(SOURCE MATERIAL)

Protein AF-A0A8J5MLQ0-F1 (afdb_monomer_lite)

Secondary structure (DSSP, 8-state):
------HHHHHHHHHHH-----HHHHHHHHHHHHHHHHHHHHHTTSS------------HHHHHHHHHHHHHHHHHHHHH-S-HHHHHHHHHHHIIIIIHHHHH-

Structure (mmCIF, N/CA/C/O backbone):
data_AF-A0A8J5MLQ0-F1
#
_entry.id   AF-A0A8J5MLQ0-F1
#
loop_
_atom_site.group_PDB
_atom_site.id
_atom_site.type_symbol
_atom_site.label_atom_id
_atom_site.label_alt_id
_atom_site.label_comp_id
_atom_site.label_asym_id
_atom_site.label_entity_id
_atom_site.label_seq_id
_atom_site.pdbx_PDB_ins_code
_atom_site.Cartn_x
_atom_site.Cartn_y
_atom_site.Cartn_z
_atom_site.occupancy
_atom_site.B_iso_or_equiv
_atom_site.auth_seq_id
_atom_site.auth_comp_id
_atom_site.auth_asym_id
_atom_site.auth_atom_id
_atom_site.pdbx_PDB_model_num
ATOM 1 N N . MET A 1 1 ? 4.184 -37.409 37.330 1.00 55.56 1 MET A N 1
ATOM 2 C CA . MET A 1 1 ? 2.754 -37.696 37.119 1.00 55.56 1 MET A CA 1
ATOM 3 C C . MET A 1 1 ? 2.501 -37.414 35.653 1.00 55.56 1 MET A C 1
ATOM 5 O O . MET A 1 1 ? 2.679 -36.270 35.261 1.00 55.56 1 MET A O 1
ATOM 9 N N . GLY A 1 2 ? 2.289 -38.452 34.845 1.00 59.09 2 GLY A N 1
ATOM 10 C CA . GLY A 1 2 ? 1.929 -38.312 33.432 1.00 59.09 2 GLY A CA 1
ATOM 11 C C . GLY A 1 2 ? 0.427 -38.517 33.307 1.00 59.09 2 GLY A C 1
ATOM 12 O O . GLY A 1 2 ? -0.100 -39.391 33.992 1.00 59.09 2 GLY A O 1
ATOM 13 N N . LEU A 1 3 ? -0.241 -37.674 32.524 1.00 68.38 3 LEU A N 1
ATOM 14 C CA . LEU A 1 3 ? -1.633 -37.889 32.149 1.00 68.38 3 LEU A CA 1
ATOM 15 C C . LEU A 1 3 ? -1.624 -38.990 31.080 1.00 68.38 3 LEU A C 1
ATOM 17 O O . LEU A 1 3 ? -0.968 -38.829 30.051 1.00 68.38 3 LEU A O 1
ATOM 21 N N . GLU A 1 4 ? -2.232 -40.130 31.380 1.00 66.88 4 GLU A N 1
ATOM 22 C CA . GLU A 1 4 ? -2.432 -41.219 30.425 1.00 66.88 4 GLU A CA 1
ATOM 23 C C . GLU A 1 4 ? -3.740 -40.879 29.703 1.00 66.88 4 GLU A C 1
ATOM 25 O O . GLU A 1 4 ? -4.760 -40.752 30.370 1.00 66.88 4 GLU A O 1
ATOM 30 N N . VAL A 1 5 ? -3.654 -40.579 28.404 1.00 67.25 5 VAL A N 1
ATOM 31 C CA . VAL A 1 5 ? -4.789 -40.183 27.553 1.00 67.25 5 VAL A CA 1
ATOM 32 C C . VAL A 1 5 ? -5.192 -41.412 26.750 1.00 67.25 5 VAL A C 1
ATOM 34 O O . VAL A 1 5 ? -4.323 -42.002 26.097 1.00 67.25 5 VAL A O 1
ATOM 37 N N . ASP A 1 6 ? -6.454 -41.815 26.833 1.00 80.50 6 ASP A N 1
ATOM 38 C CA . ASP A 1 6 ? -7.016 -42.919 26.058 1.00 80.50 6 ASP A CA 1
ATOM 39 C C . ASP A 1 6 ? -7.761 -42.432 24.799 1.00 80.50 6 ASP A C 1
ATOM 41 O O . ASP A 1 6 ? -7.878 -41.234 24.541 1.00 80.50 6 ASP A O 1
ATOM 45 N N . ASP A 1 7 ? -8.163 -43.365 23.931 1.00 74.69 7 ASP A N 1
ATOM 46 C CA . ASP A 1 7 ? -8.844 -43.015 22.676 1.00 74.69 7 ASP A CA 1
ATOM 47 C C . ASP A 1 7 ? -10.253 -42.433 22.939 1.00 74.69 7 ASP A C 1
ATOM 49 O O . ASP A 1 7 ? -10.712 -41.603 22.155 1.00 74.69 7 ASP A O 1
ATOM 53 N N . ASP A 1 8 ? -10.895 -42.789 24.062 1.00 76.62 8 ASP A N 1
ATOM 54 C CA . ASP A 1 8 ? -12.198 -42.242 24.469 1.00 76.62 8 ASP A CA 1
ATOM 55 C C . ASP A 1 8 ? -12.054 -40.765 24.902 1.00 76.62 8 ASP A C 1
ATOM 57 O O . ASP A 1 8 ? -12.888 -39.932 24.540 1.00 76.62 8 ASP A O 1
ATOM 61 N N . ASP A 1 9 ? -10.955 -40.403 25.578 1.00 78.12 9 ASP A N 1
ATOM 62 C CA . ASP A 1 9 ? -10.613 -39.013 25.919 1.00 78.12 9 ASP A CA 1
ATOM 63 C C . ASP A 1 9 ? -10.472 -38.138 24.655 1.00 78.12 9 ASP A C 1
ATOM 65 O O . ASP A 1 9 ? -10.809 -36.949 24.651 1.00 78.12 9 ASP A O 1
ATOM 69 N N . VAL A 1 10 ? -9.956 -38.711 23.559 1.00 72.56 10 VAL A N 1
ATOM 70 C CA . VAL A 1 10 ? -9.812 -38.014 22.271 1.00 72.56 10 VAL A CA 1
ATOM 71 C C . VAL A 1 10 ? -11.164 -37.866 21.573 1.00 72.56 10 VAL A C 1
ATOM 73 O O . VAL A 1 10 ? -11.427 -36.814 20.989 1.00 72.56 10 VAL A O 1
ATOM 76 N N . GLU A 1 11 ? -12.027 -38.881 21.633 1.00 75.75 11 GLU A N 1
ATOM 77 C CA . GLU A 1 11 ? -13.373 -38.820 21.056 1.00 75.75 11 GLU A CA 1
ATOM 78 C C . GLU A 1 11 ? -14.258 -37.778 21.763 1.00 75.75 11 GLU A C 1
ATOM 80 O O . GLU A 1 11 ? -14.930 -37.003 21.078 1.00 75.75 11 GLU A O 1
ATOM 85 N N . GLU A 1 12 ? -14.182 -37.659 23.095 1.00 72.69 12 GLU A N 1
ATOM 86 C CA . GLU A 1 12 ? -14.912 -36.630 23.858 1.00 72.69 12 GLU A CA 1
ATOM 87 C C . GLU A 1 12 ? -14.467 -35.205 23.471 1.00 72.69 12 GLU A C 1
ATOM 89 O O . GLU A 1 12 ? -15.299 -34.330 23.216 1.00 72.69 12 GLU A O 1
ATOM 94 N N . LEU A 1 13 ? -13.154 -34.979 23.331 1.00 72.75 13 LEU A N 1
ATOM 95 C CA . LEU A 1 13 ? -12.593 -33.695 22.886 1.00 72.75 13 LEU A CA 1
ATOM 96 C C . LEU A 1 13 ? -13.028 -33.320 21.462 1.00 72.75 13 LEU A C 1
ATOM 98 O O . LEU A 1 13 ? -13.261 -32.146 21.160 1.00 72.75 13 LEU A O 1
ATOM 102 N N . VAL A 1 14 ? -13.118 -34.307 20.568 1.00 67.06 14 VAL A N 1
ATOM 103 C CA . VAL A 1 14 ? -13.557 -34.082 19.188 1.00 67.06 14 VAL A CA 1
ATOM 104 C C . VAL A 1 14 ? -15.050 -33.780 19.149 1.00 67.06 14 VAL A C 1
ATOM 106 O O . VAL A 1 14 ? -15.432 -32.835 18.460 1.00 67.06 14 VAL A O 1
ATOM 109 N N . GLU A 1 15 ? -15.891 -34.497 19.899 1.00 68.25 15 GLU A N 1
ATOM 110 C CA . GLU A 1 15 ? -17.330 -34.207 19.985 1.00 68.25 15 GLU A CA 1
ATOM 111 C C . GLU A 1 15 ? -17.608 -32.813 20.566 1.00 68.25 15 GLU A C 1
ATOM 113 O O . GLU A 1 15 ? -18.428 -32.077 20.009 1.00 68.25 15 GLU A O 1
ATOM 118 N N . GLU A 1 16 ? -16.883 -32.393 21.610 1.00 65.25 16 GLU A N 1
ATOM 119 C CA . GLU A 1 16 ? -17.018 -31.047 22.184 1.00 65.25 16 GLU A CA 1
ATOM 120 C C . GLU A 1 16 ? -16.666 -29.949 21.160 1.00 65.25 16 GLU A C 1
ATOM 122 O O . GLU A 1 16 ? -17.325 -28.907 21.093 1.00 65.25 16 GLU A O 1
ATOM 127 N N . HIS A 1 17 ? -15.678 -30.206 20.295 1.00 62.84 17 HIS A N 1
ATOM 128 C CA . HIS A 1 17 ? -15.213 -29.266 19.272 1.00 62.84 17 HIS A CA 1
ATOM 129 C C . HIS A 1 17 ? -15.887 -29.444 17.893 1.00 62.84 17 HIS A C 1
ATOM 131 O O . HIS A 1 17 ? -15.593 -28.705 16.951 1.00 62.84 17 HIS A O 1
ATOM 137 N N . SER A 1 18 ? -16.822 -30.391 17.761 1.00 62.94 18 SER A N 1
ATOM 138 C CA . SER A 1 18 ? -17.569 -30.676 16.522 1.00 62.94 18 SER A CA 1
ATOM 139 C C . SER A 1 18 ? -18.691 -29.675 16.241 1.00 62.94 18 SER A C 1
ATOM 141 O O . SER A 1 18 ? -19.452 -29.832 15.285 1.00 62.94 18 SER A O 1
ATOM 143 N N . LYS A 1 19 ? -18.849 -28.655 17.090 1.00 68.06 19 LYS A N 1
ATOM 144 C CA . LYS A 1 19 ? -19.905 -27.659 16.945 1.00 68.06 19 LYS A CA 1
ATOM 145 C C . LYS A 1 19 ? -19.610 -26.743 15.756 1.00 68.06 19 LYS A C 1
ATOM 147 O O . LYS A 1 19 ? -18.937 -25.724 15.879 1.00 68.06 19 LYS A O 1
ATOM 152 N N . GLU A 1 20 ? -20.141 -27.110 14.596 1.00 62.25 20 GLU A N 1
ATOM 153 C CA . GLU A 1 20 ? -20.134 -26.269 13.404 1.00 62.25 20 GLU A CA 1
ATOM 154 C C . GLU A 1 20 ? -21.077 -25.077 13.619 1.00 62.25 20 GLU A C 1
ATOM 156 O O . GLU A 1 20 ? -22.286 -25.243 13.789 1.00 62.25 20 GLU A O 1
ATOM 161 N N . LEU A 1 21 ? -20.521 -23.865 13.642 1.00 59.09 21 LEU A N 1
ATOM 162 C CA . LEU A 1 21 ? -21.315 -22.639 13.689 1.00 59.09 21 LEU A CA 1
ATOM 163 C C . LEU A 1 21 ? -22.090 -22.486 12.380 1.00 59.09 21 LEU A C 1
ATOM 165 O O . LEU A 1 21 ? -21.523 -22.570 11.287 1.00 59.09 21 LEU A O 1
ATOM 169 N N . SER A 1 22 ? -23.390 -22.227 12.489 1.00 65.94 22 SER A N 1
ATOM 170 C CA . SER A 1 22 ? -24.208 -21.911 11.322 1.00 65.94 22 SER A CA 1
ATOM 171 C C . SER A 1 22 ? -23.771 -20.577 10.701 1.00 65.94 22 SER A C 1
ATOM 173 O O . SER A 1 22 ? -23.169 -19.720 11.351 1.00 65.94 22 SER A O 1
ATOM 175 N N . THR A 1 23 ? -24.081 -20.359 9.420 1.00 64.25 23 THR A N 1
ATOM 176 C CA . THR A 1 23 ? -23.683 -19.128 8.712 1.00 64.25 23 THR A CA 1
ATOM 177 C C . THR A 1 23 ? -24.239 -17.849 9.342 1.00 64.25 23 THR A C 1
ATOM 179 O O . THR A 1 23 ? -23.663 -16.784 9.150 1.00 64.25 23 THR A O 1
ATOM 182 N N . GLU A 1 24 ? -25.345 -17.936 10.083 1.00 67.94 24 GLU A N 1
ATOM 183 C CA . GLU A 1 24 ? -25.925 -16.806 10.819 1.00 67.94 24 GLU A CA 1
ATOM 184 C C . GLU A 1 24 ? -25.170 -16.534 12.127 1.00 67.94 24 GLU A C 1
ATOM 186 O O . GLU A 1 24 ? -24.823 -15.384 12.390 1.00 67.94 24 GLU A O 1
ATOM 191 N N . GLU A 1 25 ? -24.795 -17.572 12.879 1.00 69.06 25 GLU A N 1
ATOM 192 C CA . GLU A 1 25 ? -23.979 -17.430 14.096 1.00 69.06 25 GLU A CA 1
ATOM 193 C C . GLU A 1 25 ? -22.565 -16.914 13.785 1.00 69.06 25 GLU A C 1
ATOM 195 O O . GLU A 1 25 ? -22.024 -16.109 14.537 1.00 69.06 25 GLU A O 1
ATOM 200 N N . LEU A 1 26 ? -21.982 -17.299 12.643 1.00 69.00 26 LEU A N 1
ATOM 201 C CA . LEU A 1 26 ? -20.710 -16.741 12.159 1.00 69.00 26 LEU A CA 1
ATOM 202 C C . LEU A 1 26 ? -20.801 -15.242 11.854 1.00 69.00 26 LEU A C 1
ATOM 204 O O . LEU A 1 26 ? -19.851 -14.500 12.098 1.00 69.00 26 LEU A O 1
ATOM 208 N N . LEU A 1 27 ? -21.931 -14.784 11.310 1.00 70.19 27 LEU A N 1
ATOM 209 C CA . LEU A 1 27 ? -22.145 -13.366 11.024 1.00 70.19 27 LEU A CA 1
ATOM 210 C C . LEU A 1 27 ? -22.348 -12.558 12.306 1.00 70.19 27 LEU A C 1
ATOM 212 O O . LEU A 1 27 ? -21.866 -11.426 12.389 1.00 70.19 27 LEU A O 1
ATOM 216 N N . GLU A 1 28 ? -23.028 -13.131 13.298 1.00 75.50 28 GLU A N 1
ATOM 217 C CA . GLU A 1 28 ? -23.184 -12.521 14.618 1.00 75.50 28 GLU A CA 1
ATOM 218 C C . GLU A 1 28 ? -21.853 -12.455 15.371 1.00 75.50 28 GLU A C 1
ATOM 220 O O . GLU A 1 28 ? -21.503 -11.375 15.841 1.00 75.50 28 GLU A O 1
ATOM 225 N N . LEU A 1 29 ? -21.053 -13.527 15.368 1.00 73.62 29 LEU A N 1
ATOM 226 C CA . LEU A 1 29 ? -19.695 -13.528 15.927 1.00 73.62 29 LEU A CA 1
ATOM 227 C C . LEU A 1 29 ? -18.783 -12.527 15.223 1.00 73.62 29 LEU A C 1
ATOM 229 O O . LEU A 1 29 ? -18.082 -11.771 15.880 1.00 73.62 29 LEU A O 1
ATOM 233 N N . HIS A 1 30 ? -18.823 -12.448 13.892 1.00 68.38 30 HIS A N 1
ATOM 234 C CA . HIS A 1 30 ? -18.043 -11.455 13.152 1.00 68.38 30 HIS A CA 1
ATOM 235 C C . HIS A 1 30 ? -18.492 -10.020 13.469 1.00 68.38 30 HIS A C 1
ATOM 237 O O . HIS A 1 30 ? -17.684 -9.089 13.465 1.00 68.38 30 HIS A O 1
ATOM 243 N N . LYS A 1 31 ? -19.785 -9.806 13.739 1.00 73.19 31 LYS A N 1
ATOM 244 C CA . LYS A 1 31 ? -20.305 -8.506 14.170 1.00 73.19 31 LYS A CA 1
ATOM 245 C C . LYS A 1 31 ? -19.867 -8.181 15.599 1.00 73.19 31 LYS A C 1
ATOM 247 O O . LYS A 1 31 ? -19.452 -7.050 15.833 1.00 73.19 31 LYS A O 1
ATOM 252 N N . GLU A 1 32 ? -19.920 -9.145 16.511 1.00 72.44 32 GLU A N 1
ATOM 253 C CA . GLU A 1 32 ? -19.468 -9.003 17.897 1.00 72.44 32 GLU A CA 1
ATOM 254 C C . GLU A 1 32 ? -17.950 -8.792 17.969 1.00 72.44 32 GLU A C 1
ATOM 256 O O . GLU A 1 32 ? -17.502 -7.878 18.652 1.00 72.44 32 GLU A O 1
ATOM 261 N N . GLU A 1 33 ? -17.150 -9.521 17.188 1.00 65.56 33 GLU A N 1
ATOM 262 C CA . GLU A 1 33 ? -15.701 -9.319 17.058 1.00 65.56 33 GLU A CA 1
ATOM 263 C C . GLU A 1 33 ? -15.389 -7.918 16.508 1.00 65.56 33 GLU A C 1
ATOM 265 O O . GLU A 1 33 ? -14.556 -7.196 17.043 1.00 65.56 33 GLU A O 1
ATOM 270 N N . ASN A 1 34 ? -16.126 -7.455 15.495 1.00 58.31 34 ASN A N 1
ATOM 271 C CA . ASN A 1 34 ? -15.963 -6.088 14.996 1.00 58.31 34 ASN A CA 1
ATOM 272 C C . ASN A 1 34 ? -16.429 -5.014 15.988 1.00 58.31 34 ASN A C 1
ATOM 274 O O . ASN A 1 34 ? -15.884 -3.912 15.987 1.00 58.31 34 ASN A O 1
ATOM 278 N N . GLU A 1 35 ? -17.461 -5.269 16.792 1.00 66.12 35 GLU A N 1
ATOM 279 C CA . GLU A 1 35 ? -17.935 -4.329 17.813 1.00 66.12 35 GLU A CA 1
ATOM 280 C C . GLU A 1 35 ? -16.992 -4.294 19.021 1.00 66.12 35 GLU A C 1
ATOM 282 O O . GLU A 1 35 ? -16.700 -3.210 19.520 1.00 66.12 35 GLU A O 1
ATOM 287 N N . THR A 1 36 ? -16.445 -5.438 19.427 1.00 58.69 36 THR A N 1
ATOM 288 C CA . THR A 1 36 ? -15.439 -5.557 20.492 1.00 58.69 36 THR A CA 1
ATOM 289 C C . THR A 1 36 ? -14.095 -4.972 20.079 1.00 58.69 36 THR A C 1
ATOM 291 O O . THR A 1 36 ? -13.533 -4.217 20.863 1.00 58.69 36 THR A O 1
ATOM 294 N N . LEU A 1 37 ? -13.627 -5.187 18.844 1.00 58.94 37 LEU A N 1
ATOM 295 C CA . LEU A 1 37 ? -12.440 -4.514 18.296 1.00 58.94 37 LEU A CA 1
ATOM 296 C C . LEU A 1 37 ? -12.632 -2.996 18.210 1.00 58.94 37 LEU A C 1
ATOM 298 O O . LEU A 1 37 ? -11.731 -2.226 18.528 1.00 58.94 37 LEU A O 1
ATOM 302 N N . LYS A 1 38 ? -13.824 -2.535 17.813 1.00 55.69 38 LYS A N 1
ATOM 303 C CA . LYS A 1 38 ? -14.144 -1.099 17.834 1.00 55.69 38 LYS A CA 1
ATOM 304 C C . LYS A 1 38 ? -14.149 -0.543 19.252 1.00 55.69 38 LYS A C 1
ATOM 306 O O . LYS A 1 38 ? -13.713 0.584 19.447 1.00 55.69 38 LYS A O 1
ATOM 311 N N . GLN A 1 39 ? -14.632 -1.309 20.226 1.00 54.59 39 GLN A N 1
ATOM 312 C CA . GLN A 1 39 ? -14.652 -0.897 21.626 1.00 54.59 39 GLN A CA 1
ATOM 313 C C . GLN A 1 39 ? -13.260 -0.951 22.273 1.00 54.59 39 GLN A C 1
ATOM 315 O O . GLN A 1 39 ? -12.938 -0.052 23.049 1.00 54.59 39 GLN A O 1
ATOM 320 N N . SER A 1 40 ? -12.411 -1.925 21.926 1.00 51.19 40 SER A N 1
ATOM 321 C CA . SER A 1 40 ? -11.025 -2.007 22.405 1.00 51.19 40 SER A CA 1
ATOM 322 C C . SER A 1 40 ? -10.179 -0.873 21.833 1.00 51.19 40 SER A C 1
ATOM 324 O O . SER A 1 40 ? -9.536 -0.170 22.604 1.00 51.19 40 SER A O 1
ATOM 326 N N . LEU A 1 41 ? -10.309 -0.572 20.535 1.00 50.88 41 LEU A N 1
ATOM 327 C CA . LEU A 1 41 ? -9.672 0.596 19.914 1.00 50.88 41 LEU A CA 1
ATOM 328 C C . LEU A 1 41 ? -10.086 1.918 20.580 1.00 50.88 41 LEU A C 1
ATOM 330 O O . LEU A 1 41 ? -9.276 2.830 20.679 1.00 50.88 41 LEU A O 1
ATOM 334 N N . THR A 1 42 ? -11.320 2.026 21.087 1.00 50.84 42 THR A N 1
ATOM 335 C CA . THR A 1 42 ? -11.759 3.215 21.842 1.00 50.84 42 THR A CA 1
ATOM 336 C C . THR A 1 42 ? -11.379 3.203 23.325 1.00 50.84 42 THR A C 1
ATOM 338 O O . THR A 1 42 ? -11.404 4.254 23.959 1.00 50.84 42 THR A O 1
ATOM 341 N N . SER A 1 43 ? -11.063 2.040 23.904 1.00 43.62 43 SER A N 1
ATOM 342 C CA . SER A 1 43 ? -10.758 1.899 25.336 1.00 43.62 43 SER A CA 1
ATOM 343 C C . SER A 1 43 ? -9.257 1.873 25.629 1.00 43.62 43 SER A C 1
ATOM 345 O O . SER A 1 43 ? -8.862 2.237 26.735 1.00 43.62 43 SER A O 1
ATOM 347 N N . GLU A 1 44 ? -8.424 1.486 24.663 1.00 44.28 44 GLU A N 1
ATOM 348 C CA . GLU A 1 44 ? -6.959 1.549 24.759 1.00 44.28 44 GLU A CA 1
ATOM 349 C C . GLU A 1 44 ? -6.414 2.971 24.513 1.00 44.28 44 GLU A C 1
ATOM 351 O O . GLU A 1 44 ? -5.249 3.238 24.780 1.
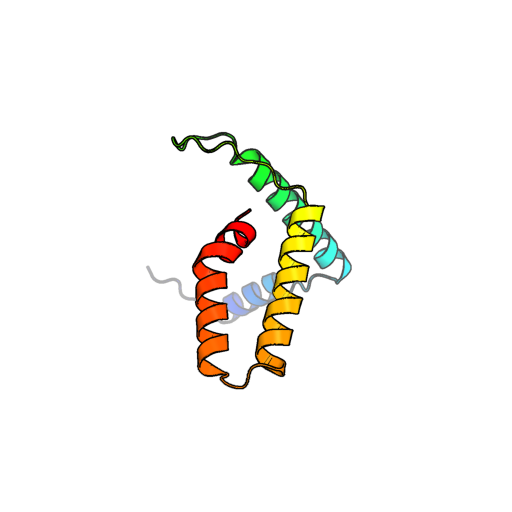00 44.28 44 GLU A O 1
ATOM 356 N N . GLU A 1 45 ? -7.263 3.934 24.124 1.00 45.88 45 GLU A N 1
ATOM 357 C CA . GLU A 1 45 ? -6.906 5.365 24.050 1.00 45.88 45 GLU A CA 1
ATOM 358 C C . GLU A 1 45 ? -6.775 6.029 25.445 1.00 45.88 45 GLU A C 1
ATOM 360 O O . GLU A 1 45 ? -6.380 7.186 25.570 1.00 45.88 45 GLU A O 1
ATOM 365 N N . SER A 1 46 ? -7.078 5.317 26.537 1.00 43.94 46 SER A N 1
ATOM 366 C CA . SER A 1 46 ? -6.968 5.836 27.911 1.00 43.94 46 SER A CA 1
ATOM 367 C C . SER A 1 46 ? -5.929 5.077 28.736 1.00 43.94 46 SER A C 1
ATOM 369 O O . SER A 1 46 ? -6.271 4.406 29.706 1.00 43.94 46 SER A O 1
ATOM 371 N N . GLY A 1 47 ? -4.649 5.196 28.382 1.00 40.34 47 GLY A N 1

(End SOURCE MATERIAL)

• _PROBLEM TO SOLVE_
Please set down, word for word, the lines starting at the line that holds "ATOM 324 O O" and running to the end of the listing, with no pictures.

• _TASK RESULT_
ATOM 324 O O . SER A 1 40 ? -9.536 -0.170 22.604 1.00 51.19 40 SER A O 1
ATOM 326 N N . LEU A 1 41 ? -10.309 -0.572 20.535 1.00 50.88 41 LEU A N 1
ATOM 327 C CA . LEU A 1 41 ? -9.672 0.596 19.914 1.00 50.88 41 LEU A CA 1
ATOM 328 C C . LEU A 1 41 ? -10.086 1.918 20.580 1.00 50.88 41 LEU A C 1
ATOM 330 O O . LEU A 1 41 ? -9.276 2.830 20.679 1.00 50.88 41 LEU A O 1
ATOM 334 N N . THR A 1 42 ? -11.320 2.026 21.087 1.00 50.84 42 THR A N 1
ATOM 335 C CA . THR A 1 42 ? -11.759 3.215 21.842 1.00 50.84 42 THR A CA 1
ATOM 336 C C . THR A 1 42 ? -11.379 3.203 23.325 1.00 50.84 42 THR A C 1
ATOM 338 O O . THR A 1 42 ? -11.404 4.254 23.959 1.00 50.84 42 THR A O 1
ATOM 341 N N . SER A 1 43 ? -11.063 2.040 23.904 1.00 43.62 43 SER A N 1
ATOM 342 C CA . SER A 1 43 ? -10.758 1.899 25.336 1.00 43.62 43 SER A CA 1
ATOM 343 C C . SER A 1 43 ? -9.257 1.873 25.629 1.00 43.62 43 SER A C 1
ATOM 345 O O . SER A 1 43 ? -8.862 2.237 26.735 1.00 43.62 43 SER A O 1
ATOM 347 N N . GLU A 1 44 ? -8.424 1.486 24.663 1.00 44.28 44 GLU A N 1
ATOM 348 C CA . GLU A 1 44 ? -6.959 1.549 24.759 1.00 44.28 44 GLU A CA 1
ATOM 349 C C . GLU A 1 44 ? -6.414 2.971 24.513 1.00 44.28 44 GLU A C 1
ATOM 351 O O . GLU A 1 44 ? -5.249 3.238 24.780 1.
00 44.28 44 GLU A O 1
ATOM 356 N N . GLU A 1 45 ? -7.263 3.934 24.124 1.00 45.88 45 GLU A N 1
ATOM 357 C CA . GLU A 1 45 ? -6.906 5.365 24.050 1.00 45.88 45 GLU A CA 1
ATOM 358 C C . GLU A 1 45 ? -6.775 6.029 25.445 1.00 45.88 45 GLU A C 1
ATOM 360 O O . GLU A 1 45 ? -6.380 7.186 25.570 1.00 45.88 45 GLU A O 1
ATOM 365 N N . SER A 1 46 ? -7.078 5.317 26.537 1.00 43.94 46 SER A N 1
ATOM 366 C CA . SER A 1 46 ? -6.968 5.836 27.911 1.00 43.94 46 SER A CA 1
ATOM 367 C C . SER A 1 46 ? -5.929 5.077 28.736 1.00 43.94 46 SER A C 1
ATOM 369 O O . SER A 1 46 ? -6.271 4.406 29.706 1.00 43.94 46 SER A O 1
ATOM 371 N N . GLY A 1 47 ? -4.649 5.196 28.382 1.00 40.34 47 GLY A N 1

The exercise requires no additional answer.